I would do 1m:4f of each and probably not choose yellow labs as the saulosi females are yellow orange. White labs would work well.


----------



## sftbl3 (Oct 23, 2011)

the white labs would provide a nice contrast, plus they would look great with my black painted background


----------



## caldwelldaniel26 (Jun 11, 2017)

I agree


----------



## joselepiu (Jul 22, 2017)

BlueSunshineThis is one of the smaller mbuna we have said:


> I read that the males get to 3.5 inches (9cm). Does that sound about right?

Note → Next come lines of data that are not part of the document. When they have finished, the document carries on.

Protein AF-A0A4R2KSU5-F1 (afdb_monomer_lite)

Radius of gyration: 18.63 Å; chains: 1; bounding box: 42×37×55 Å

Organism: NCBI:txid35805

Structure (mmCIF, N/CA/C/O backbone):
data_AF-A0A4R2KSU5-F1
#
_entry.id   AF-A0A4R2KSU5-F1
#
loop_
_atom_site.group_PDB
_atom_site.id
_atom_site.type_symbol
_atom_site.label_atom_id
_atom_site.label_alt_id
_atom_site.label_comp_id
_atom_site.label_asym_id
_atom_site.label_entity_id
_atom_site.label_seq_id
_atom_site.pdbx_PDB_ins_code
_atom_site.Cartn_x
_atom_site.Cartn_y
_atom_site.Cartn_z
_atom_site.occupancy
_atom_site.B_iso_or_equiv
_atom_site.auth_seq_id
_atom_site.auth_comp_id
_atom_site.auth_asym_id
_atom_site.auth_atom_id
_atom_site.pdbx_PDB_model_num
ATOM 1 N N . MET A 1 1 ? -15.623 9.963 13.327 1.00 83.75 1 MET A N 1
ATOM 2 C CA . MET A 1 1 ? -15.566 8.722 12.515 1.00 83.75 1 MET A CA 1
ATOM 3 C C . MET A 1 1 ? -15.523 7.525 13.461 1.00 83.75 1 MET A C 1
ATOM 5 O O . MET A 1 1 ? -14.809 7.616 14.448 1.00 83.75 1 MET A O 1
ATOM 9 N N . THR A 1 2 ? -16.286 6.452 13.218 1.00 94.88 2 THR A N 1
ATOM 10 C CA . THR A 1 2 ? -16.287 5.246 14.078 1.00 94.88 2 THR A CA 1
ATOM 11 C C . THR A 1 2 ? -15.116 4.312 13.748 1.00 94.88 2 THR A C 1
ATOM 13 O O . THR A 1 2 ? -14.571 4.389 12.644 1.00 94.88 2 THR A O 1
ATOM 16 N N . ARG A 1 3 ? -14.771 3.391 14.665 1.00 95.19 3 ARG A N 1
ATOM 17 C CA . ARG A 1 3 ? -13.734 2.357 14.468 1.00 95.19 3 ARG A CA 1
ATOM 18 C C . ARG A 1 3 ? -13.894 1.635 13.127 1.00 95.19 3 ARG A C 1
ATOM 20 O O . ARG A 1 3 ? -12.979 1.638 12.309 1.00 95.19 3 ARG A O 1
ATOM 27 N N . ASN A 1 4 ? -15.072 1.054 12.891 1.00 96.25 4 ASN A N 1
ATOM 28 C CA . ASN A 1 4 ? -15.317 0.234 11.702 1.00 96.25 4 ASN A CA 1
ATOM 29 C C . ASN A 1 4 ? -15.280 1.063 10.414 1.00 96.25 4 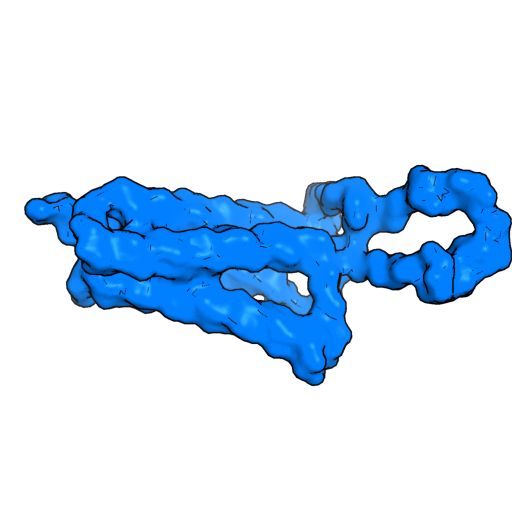ASN A C 1
ATOM 31 O O . ASN A 1 4 ? -14.794 0.569 9.405 1.00 96.25 4 ASN A O 1
ATOM 35 N N . ARG A 1 5 ? -15.721 2.330 10.445 1.00 97.50 5 ARG A N 1
ATOM 36 C CA . ARG A 1 5 ? -15.621 3.225 9.281 1.00 97.50 5 ARG A CA 1
ATOM 37 C C . ARG A 1 5 ? -14.166 3.548 8.937 1.00 97.50 5 ARG A C 1
ATOM 39 O O . ARG A 1 5 ? -13.820 3.515 7.765 1.00 97.50 5 ARG A O 1
ATOM 46 N N . ALA A 1 6 ? -13.318 3.817 9.933 1.00 97.38 6 ALA A N 1
ATOM 47 C CA . ALA A 1 6 ? -11.895 4.081 9.701 1.00 97.38 6 ALA A CA 1
ATOM 48 C C . ALA A 1 6 ? -11.185 2.863 9.084 1.00 97.38 6 ALA A C 1
ATOM 50 O O . ALA A 1 6 ? -10.513 2.986 8.063 1.00 97.38 6 ALA A O 1
ATOM 51 N N . ILE A 1 7 ? -11.411 1.676 9.657 1.00 97.88 7 ILE A N 1
ATOM 52 C CA . ILE A 1 7 ? -10.867 0.409 9.146 1.00 97.88 7 ILE A CA 1
ATOM 53 C C . ILE A 1 7 ? -11.373 0.125 7.729 1.00 97.88 7 ILE A C 1
ATOM 55 O O . ILE A 1 7 ? -10.585 -0.223 6.853 1.00 97.88 7 ILE A O 1
ATOM 59 N N . PHE A 1 8 ? -12.675 0.305 7.490 1.00 98.19 8 PHE A N 1
ATOM 60 C CA . PHE A 1 8 ? -13.278 0.097 6.178 1.00 98.19 8 PHE A CA 1
ATOM 61 C C . PHE A 1 8 ? -12.646 0.996 5.115 1.00 98.19 8 PHE A C 1
ATOM 63 O O . PHE A 1 8 ? -12.287 0.500 4.055 1.00 98.19 8 PHE A O 1
ATOM 70 N N . LEU A 1 9 ? -12.452 2.288 5.398 1.00 98.38 9 LEU A N 1
ATOM 71 C CA . LEU A 1 9 ? -11.833 3.214 4.446 1.00 98.38 9 LEU A CA 1
ATOM 72 C C . LEU A 1 9 ? -10.398 2.806 4.091 1.00 98.38 9 LEU A C 1
ATOM 74 O O . LEU A 1 9 ? -10.039 2.828 2.917 1.00 98.38 9 LEU A O 1
ATOM 78 N N . ALA A 1 10 ? -9.597 2.383 5.071 1.00 98.25 10 ALA A N 1
ATOM 79 C CA . ALA A 1 10 ? -8.234 1.915 4.818 1.00 98.25 10 ALA A CA 1
ATOM 80 C C . ALA A 1 10 ? -8.199 0.605 4.009 1.00 98.25 10 ALA A C 1
ATOM 82 O O . ALA A 1 10 ? -7.390 0.455 3.090 1.00 98.25 10 ALA A O 1
ATOM 83 N N . ALA A 1 11 ? -9.078 -0.344 4.342 1.00 98.38 11 ALA A N 1
ATOM 84 C CA . ALA A 1 11 ? -9.154 -1.645 3.686 1.00 98.38 11 ALA A CA 1
ATOM 85 C C . ALA A 1 11 ? -9.706 -1.537 2.256 1.00 98.38 11 ALA A C 1
ATOM 87 O O . ALA A 1 11 ? -9.083 -2.025 1.317 1.00 98.38 11 ALA A O 1
ATOM 88 N N . ALA A 1 12 ? -10.828 -0.837 2.071 1.00 98.44 12 ALA A N 1
ATOM 89 C CA . ALA A 1 12 ? -11.408 -0.579 0.757 1.00 98.44 12 ALA A CA 1
ATOM 90 C C . ALA A 1 12 ? -10.477 0.281 -0.109 1.00 98.44 12 ALA A C 1
ATOM 92 O O . ALA A 1 12 ? -10.320 0.014 -1.298 1.00 98.44 12 ALA A O 1
ATOM 93 N N . GLY A 1 13 ? -9.798 1.265 0.489 1.00 98.44 13 GLY A N 1
ATOM 94 C CA . GLY A 1 13 ? -8.771 2.050 -0.189 1.00 98.44 13 GLY A CA 1
ATOM 95 C C . GLY A 1 13 ? -7.594 1.193 -0.663 1.00 98.44 13 GLY A C 1
ATOM 96 O O . GLY A 1 13 ? -7.171 1.322 -1.809 1.00 98.44 13 GLY A O 1
ATOM 97 N N . SER A 1 14 ? -7.108 0.264 0.168 1.00 98.56 14 SER A N 1
ATOM 98 C CA . SER A 1 14 ? -6.052 -0.685 -0.222 1.00 98.56 14 SER A CA 1
ATOM 99 C C . SER A 1 14 ? -6.481 -1.592 -1.373 1.00 98.56 14 SER A C 1
ATOM 101 O O . SER A 1 14 ? -5.711 -1.800 -2.309 1.00 98.56 14 SER A O 1
ATOM 103 N N . LEU A 1 15 ? -7.722 -2.079 -1.347 1.00 98.56 15 LEU A N 1
ATOM 104 C CA . LEU A 1 15 ? -8.291 -2.836 -2.457 1.00 98.56 15 LEU A CA 1
ATOM 105 C C . LEU A 1 15 ? -8.375 -1.986 -3.738 1.00 98.56 15 LEU A C 1
ATOM 107 O O . LEU A 1 15 ? -8.031 -2.464 -4.817 1.00 98.56 15 LEU A O 1
ATOM 111 N N . GLY A 1 16 ? -8.757 -0.712 -3.618 1.00 98.44 16 GLY A N 1
ATOM 112 C CA . GLY A 1 16 ? -8.753 0.246 -4.724 1.00 98.44 16 GLY A CA 1
ATOM 113 C C . GLY A 1 16 ? -7.364 0.447 -5.338 1.00 98.44 16 GLY A C 1
ATOM 114 O O . GLY A 1 16 ? -7.229 0.410 -6.559 1.00 98.44 16 GLY A O 1
ATOM 115 N N . VAL A 1 17 ? -6.316 0.578 -4.515 1.00 98.12 17 VAL A N 1
ATOM 116 C CA . VAL A 1 17 ? -4.919 0.659 -4.988 1.00 98.12 17 VAL A CA 1
ATOM 117 C C . VAL A 1 17 ? -4.507 -0.621 -5.715 1.00 98.12 17 VAL A C 1
ATOM 119 O O . VAL A 1 17 ? -3.871 -0.558 -6.767 1.00 98.12 17 VAL A O 1
ATOM 122 N N . LEU A 1 18 ? -4.898 -1.789 -5.198 1.00 97.69 18 LEU A N 1
ATOM 123 C CA . LEU A 1 18 ? -4.605 -3.069 -5.838 1.00 97.69 18 LEU A CA 1
ATOM 124 C C . LEU A 1 18 ? -5.265 -3.165 -7.224 1.00 97.69 18 LEU A C 1
ATOM 126 O O . LEU A 1 18 ? -4.602 -3.537 -8.195 1.00 97.69 18 LEU A O 1
ATOM 130 N N . PHE A 1 19 ? -6.537 -2.775 -7.335 1.00 98.25 19 PHE A N 1
ATOM 131 C CA . PHE A 1 19 ? -7.234 -2.707 -8.619 1.00 98.25 19 PHE A CA 1
ATOM 132 C C . PHE A 1 19 ? -6.611 -1.689 -9.568 1.00 98.25 19 PHE A C 1
ATOM 134 O O . PHE A 1 19 ? -6.434 -2.009 -10.740 1.00 98.25 19 PHE A O 1
ATOM 141 N N . ALA A 1 20 ? -6.207 -0.515 -9.080 1.00 96.81 20 ALA A N 1
ATOM 142 C CA . ALA A 1 20 ? -5.482 0.458 -9.890 1.00 96.81 20 ALA A CA 1
ATOM 143 C C . ALA A 1 20 ? -4.180 -0.149 -10.440 1.00 96.81 20 ALA A C 1
ATOM 145 O O . ALA A 1 20 ? -3.898 -0.034 -11.629 1.00 96.81 20 ALA A O 1
ATOM 146 N N . GLY A 1 21 ? -3.426 -0.886 -9.618 1.00 95.75 21 GLY A N 1
ATOM 147 C CA . GLY A 1 21 ? -2.226 -1.596 -10.059 1.00 95.75 21 GLY A CA 1
ATOM 148 C C . GLY A 1 21 ? -2.493 -2.625 -11.165 1.00 95.75 21 GLY A C 1
ATOM 149 O O . GLY A 1 21 ? -1.710 -2.718 -12.110 1.00 95.75 21 GLY A O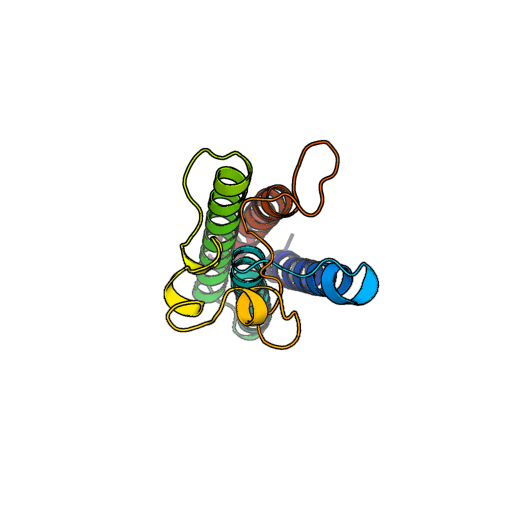 1
ATOM 150 N N . TYR A 1 22 ? -3.589 -3.385 -11.077 1.00 96.81 22 TYR A N 1
ATOM 151 C CA . TYR A 1 22 ? -3.998 -4.315 -12.138 1.00 96.81 22 TYR A CA 1
ATOM 152 C C . TYR A 1 22 ? -4.518 -3.599 -13.388 1.00 96.81 22 TYR A C 1
ATOM 154 O O . TYR A 1 22 ? -4.244 -4.048 -14.498 1.00 96.81 22 TYR A O 1
ATOM 162 N N . TRP A 1 23 ? -5.213 -2.475 -13.226 1.00 97.19 23 TRP A N 1
ATOM 163 C CA . TRP A 1 23 ? -5.656 -1.629 -14.330 1.00 97.19 23 TRP A CA 1
ATOM 164 C C . TRP A 1 23 ? -4.465 -1.094 -15.131 1.00 97.19 23 TRP A C 1
ATOM 166 O O . TRP A 1 23 ? -4.415 -1.255 -16.348 1.00 97.19 23 TRP A O 1
ATOM 176 N N . PHE A 1 24 ? -3.456 -0.535 -14.459 1.00 95.12 24 PHE A N 1
ATOM 177 C CA . PHE A 1 24 ? -2.235 -0.086 -15.130 1.00 95.12 24 PHE A CA 1
ATOM 178 C C . PHE A 1 24 ? -1.508 -1.232 -15.840 1.00 95.12 24 PHE A C 1
ATOM 180 O O . PHE A 1 24 ? -1.015 -1.045 -16.949 1.00 95.12 24 PHE A O 1
ATOM 187 N N . GLN A 1 25 ? -1.501 -2.428 -15.248 1.00 93.88 25 GLN A N 1
ATOM 188 C CA . GLN A 1 25 ? -0.887 -3.599 -15.864 1.00 93.88 25 GLN A CA 1
ATOM 189 C C . GLN A 1 25 ? -1.611 -4.060 -17.135 1.00 93.88 25 GLN A C 1
ATOM 191 O O . GLN A 1 25 ? -0.964 -4.237 -18.161 1.00 93.88 25 GLN A O 1
ATOM 196 N N . TYR A 1 26 ? -2.924 -4.283 -17.073 1.00 94.81 26 TYR A N 1
ATOM 197 C CA . TYR A 1 26 ? -3.652 -4.963 -18.152 1.00 94.81 26 TYR A CA 1
ATOM 198 C C . TYR A 1 26 ? -4.350 -4.023 -19.133 1.00 94.81 26 TYR A C 1
ATOM 200 O O . TYR A 1 26 ? -4.589 -4.418 -20.268 1.00 94.81 26 TYR A O 1
ATOM 208 N N . VAL A 1 27 ? -4.682 -2.800 -18.716 1.00 95.75 27 VAL A N 1
ATOM 209 C CA . VAL A 1 27 ? -5.406 -1.834 -19.557 1.00 95.75 27 VAL A CA 1
ATOM 210 C C . VAL A 1 27 ? -4.470 -0.777 -20.124 1.00 95.75 27 VAL A C 1
ATOM 212 O O . VAL A 1 27 ? -4.561 -0.449 -21.301 1.00 95.75 27 VAL A O 1
ATOM 215 N N . VAL A 1 28 ? -3.543 -0.263 -19.309 1.00 94.00 28 VAL A N 1
ATOM 216 C CA . VAL A 1 28 ? -2.537 0.710 -19.779 1.00 94.00 28 VAL A CA 1
ATOM 217 C C . VAL A 1 28 ? -1.323 0.006 -20.402 1.00 94.00 28 VAL A C 1
ATOM 219 O O . VAL A 1 28 ? -0.601 0.611 -21.187 1.00 94.00 28 VAL A O 1
ATOM 222 N N . GLY A 1 29 ? -1.109 -1.279 -20.095 1.00 89.88 29 GLY A N 1
ATOM 223 C CA . GLY A 1 29 ? 0.003 -2.070 -20.632 1.00 89.88 29 GLY A CA 1
ATOM 224 C C . GLY A 1 29 ? 1.336 -1.852 -19.908 1.00 89.88 29 GLY A C 1
ATOM 225 O O . GLY A 1 29 ? 2.389 -2.177 -20.449 1.00 89.88 29 GLY A O 1
ATOM 226 N N . LEU A 1 30 ? 1.316 -1.308 -18.685 1.00 90.19 30 LEU A N 1
ATOM 227 C CA . LEU A 1 30 ? 2.518 -1.100 -17.875 1.00 90.19 30 LEU A CA 1
ATOM 228 C C . LEU A 1 30 ? 2.850 -2.364 -17.080 1.00 90.19 30 LEU A C 1
ATOM 230 O O . LEU A 1 30 ? 2.325 -2.596 -15.986 1.00 90.19 30 LEU A O 1
ATOM 234 N N . ALA A 1 31 ? 3.740 -3.187 -17.628 1.00 89.69 31 ALA A N 1
ATOM 235 C CA . ALA A 1 31 ? 4.203 -4.393 -16.958 1.00 89.69 31 ALA A CA 1
ATOM 236 C C . ALA A 1 31 ? 4.850 -4.056 -15.592 1.00 89.69 31 ALA A C 1
ATOM 238 O O . ALA A 1 31 ? 5.681 -3.149 -15.500 1.00 89.69 31 ALA A O 1
ATOM 239 N N . PRO A 1 32 ? 4.478 -4.753 -14.501 1.00 90.88 32 PRO A N 1
ATOM 240 C CA . PRO A 1 32 ? 5.006 -4.451 -13.181 1.00 90.88 32 PRO A CA 1
ATOM 241 C C . PRO A 1 32 ? 6.427 -4.995 -13.019 1.00 90.88 32 PRO A C 1
ATOM 243 O O . PRO A 1 32 ? 6.715 -6.139 -13.364 1.00 90.88 32 PRO A O 1
ATOM 246 N N . CYS A 1 33 ? 7.297 -4.209 -12.389 1.00 91.81 33 CYS A N 1
ATOM 247 C CA . CYS A 1 33 ? 8.577 -4.707 -11.901 1.00 91.81 33 CYS A CA 1
ATOM 248 C C . CYS A 1 33 ? 8.386 -5.558 -10.625 1.00 91.81 33 CYS A C 1
ATOM 250 O O . CYS A 1 33 ? 7.317 -5.572 -9.999 1.00 91.81 33 CYS A O 1
ATOM 252 N N . LYS A 1 34 ? 9.442 -6.247 -10.178 1.00 90.69 34 LYS A N 1
ATOM 253 C CA . LYS A 1 34 ? 9.390 -7.089 -8.968 1.00 90.69 34 LYS A CA 1
ATOM 254 C C . LYS A 1 34 ? 8.990 -6.300 -7.715 1.00 90.69 34 LYS A C 1
ATOM 256 O O . LYS A 1 34 ? 8.182 -6.792 -6.928 1.00 90.69 34 LYS A O 1
ATOM 261 N N . LEU A 1 35 ? 9.513 -5.082 -7.539 1.00 93.94 35 LEU A N 1
ATOM 262 C CA . LEU A 1 35 ? 9.176 -4.235 -6.388 1.00 93.94 35 LEU A CA 1
ATOM 263 C C . LEU A 1 35 ? 7.720 -3.748 -6.429 1.00 93.94 35 LEU A C 1
ATOM 265 O O . LEU A 1 35 ? 7.075 -3.711 -5.382 1.00 93.94 35 LEU A O 1
ATOM 269 N N . CYS A 1 36 ? 7.159 -3.470 -7.613 1.00 94.69 36 CYS A N 1
ATOM 270 C CA . CYS A 1 36 ? 5.725 -3.197 -7.760 1.00 94.69 36 CYS A CA 1
ATOM 271 C C . CYS A 1 36 ? 4.881 -4.375 -7.259 1.00 94.69 36 CYS A C 1
ATOM 273 O O . CYS A 1 36 ? 3.907 -4.179 -6.535 1.00 94.69 36 CYS A O 1
ATOM 275 N N . LEU A 1 37 ? 5.264 -5.609 -7.605 1.00 94.19 37 LEU A N 1
ATOM 276 C CA . LEU A 1 37 ? 4.562 -6.808 -7.138 1.00 94.19 37 LEU A CA 1
ATOM 277 C C . LEU A 1 37 ? 4.677 -6.992 -5.621 1.00 94.19 37 LEU A C 1
ATOM 279 O O . LEU A 1 37 ? 3.710 -7.398 -4.981 1.00 94.19 37 LEU A O 1
ATOM 283 N N . TRP A 1 38 ? 5.823 -6.661 -5.024 1.00 95.75 38 TRP A N 1
ATOM 284 C CA . TRP A 1 38 ? 5.986 -6.702 -3.568 1.00 95.75 38 TRP A CA 1
ATOM 285 C C . TRP A 1 38 ? 5.064 -5.722 -2.845 1.00 95.75 38 TRP A C 1
ATOM 287 O O . TRP A 1 38 ? 4.492 -6.087 -1.823 1.00 95.75 38 TRP A O 1
ATOM 297 N N . GLN A 1 39 ? 4.848 -4.526 -3.398 1.00 97.81 39 GLN A N 1
ATOM 298 C CA . GLN A 1 39 ? 3.934 -3.531 -2.823 1.00 97.81 39 GLN A CA 1
ATOM 299 C C . GLN A 1 39 ? 2.455 -3.960 -2.882 1.00 97.81 39 GLN A C 1
ATOM 301 O O . GLN A 1 39 ? 1.651 -3.503 -2.073 1.00 97.81 39 GLN A O 1
ATOM 306 N N . ARG A 1 40 ? 2.076 -4.895 -3.767 1.00 98.12 40 ARG A N 1
ATOM 307 C CA . ARG A 1 40 ? 0.695 -5.412 -3.845 1.00 98.12 40 ARG A CA 1
ATOM 308 C C . ARG A 1 40 ? 0.304 -6.276 -2.645 1.00 98.12 40 ARG A C 1
ATOM 310 O O . ARG A 1 40 ? -0.845 -6.222 -2.206 1.00 98.12 40 ARG A O 1
ATOM 317 N N . TRP A 1 41 ? 1.239 -7.057 -2.104 1.00 98.19 41 TRP A N 1
ATOM 318 C CA . TRP A 1 41 ? 0.961 -7.987 -1.003 1.00 98.19 41 TRP A CA 1
ATOM 319 C C . TRP A 1 41 ? 0.468 -7.287 0.271 1.00 98.19 41 TRP A C 1
ATOM 321 O O . TRP A 1 41 ? -0.575 -7.699 0.781 1.00 98.19 41 TRP A O 1
ATOM 331 N N . PRO A 1 42 ? 1.111 -6.208 0.762 1.00 98.50 42 PRO A N 1
ATOM 332 C CA . PRO A 1 42 ? 0.583 -5.434 1.879 1.00 98.50 42 PRO A CA 1
ATOM 333 C C . PRO A 1 42 ? -0.850 -4.936 1.670 1.00 98.50 42 PRO A C 1
ATOM 335 O O . PRO A 1 42 ? -1.654 -5.007 2.596 1.00 98.50 42 PRO A O 1
ATOM 338 N N . HIS A 1 43 ? -1.209 -4.473 0.469 1.00 98.62 43 HIS A N 1
ATOM 339 C CA . HIS A 1 43 ? -2.572 -4.006 0.191 1.00 98.62 43 HIS A CA 1
ATOM 340 C C . HIS A 1 43 ? -3.601 -5.141 0.197 1.00 98.62 43 HIS A C 1
ATOM 342 O O . HIS A 1 43 ? -4.694 -4.975 0.747 1.00 98.62 43 HIS A O 1
ATOM 348 N N . LEU A 1 44 ? -3.248 -6.315 -0.335 1.00 98.50 44 LEU A N 1
ATOM 349 C CA . LEU A 1 44 ? -4.091 -7.506 -0.227 1.00 98.50 44 LEU A CA 1
ATOM 350 C C . LEU A 1 44 ? -4.274 -7.919 1.241 1.00 98.50 44 LEU A C 1
ATOM 352 O O . LEU A 1 44 ? -5.404 -8.085 1.698 1.00 98.50 44 LEU A O 1
ATOM 356 N N . ILE A 1 45 ? -3.179 -8.017 2.001 1.00 98.62 45 ILE A N 1
ATOM 357 C CA . ILE A 1 45 ? -3.202 -8.390 3.422 1.00 98.62 45 ILE A CA 1
ATOM 358 C C . ILE A 1 45 ? -4.043 -7.394 4.227 1.00 98.62 45 ILE A C 1
ATOM 360 O O . ILE A 1 45 ? -4.909 -7.810 4.991 1.00 98.62 45 ILE A O 1
ATOM 364 N N . ALA A 1 46 ? -3.859 -6.087 4.026 1.00 98.50 46 ALA A N 1
ATOM 365 C CA . ALA A 1 46 ? -4.650 -5.064 4.705 1.00 98.50 46 ALA A CA 1
ATOM 366 C C . ALA A 1 46 ? -6.145 -5.169 4.378 1.00 98.50 46 ALA A C 1
ATOM 368 O O . ALA A 1 46 ? -6.978 -4.987 5.263 1.00 98.50 46 ALA A O 1
ATOM 369 N N . THR A 1 47 ? -6.496 -5.523 3.141 1.00 98.50 47 THR A N 1
ATOM 370 C CA . THR A 1 47 ? -7.894 -5.761 2.758 1.00 98.50 47 THR A CA 1
ATOM 371 C C . THR A 1 47 ? -8.492 -6.927 3.555 1.00 98.50 47 THR A C 1
ATOM 373 O O . THR A 1 47 ? -9.557 -6.782 4.158 1.00 98.50 47 THR A O 1
ATOM 376 N N . LEU A 1 48 ? -7.782 -8.060 3.632 1.00 98.50 48 LEU A N 1
ATOM 377 C CA . LEU A 1 48 ? -8.217 -9.239 4.394 1.00 98.50 48 LEU A CA 1
ATOM 378 C C . LEU A 1 48 ? -8.314 -8.952 5.902 1.00 98.50 48 LEU A C 1
ATOM 380 O O . LEU A 1 48 ? -9.310 -9.295 6.543 1.00 98.50 48 LEU A O 1
ATOM 384 N N . LEU A 1 49 ? -7.315 -8.262 6.461 1.00 98.38 49 LEU A N 1
ATOM 385 C CA . LEU A 1 49 ? -7.317 -7.827 7.858 1.00 98.38 49 LEU A CA 1
ATOM 386 C C . LEU A 1 49 ? -8.488 -6.888 8.154 1.00 98.38 49 LEU A C 1
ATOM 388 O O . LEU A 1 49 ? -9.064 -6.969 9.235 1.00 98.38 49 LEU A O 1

i am not an expert even very far from that, i get my info mostly from this site and all the wonderful people that have help me so far,
but here is a "prtscr" of the profile:


----------



## BlueSunshine (Jul 13, 2014)

sftbl3 said:


> the white labs would provide a nice contrast, plus they would look great with my black painted background


Count me in on the white labs. Good choice!!
I didn't figure you would stick with the yellow labs and saulosi, because of the yellow.


----------



## BlueSunshine (Jul 13, 2014)

joselepiu said:


> BlueSunshineThis is one of the smaller mbuna we have said:
> 
> 
> > I read that the males get to 3.5 inches (9cm). Does that sound about right?
> ...


Our breeder is only about 1.5 years old and will probably grow a little more, not sure he will ever be 6". Largest I've seen first hand was 4.5" and he had been around for awhile. One thing I know is, every tank and keeper is different so I guess it might be possible.

Oh.....and welcome to the non-expert group.....I'm right there with you. :lol: :lol:


----------



## sftbl3 (Oct 23, 2011)

I really appreciate everyone's input. Please keep it up. I'm far from being ready to stock, haven't even added my substrate yet, let alone water. I'm hoping to stock the beginning of October. But I am loving all the recommendations and I'm looking everything up to fully educate myself. Hopefully next weekend will be dedicated to substrate, water, and letting the cycling begin!


----------



## caldwelldaniel26 (Jun 11, 2017)

I just wish that everyone was as thorough and responsible as you are.


----------



## sftbl3 (Oct 23, 2011)

caldwelldaniel26 said:


> I just wish that everyone was as thorough and responsible as you are.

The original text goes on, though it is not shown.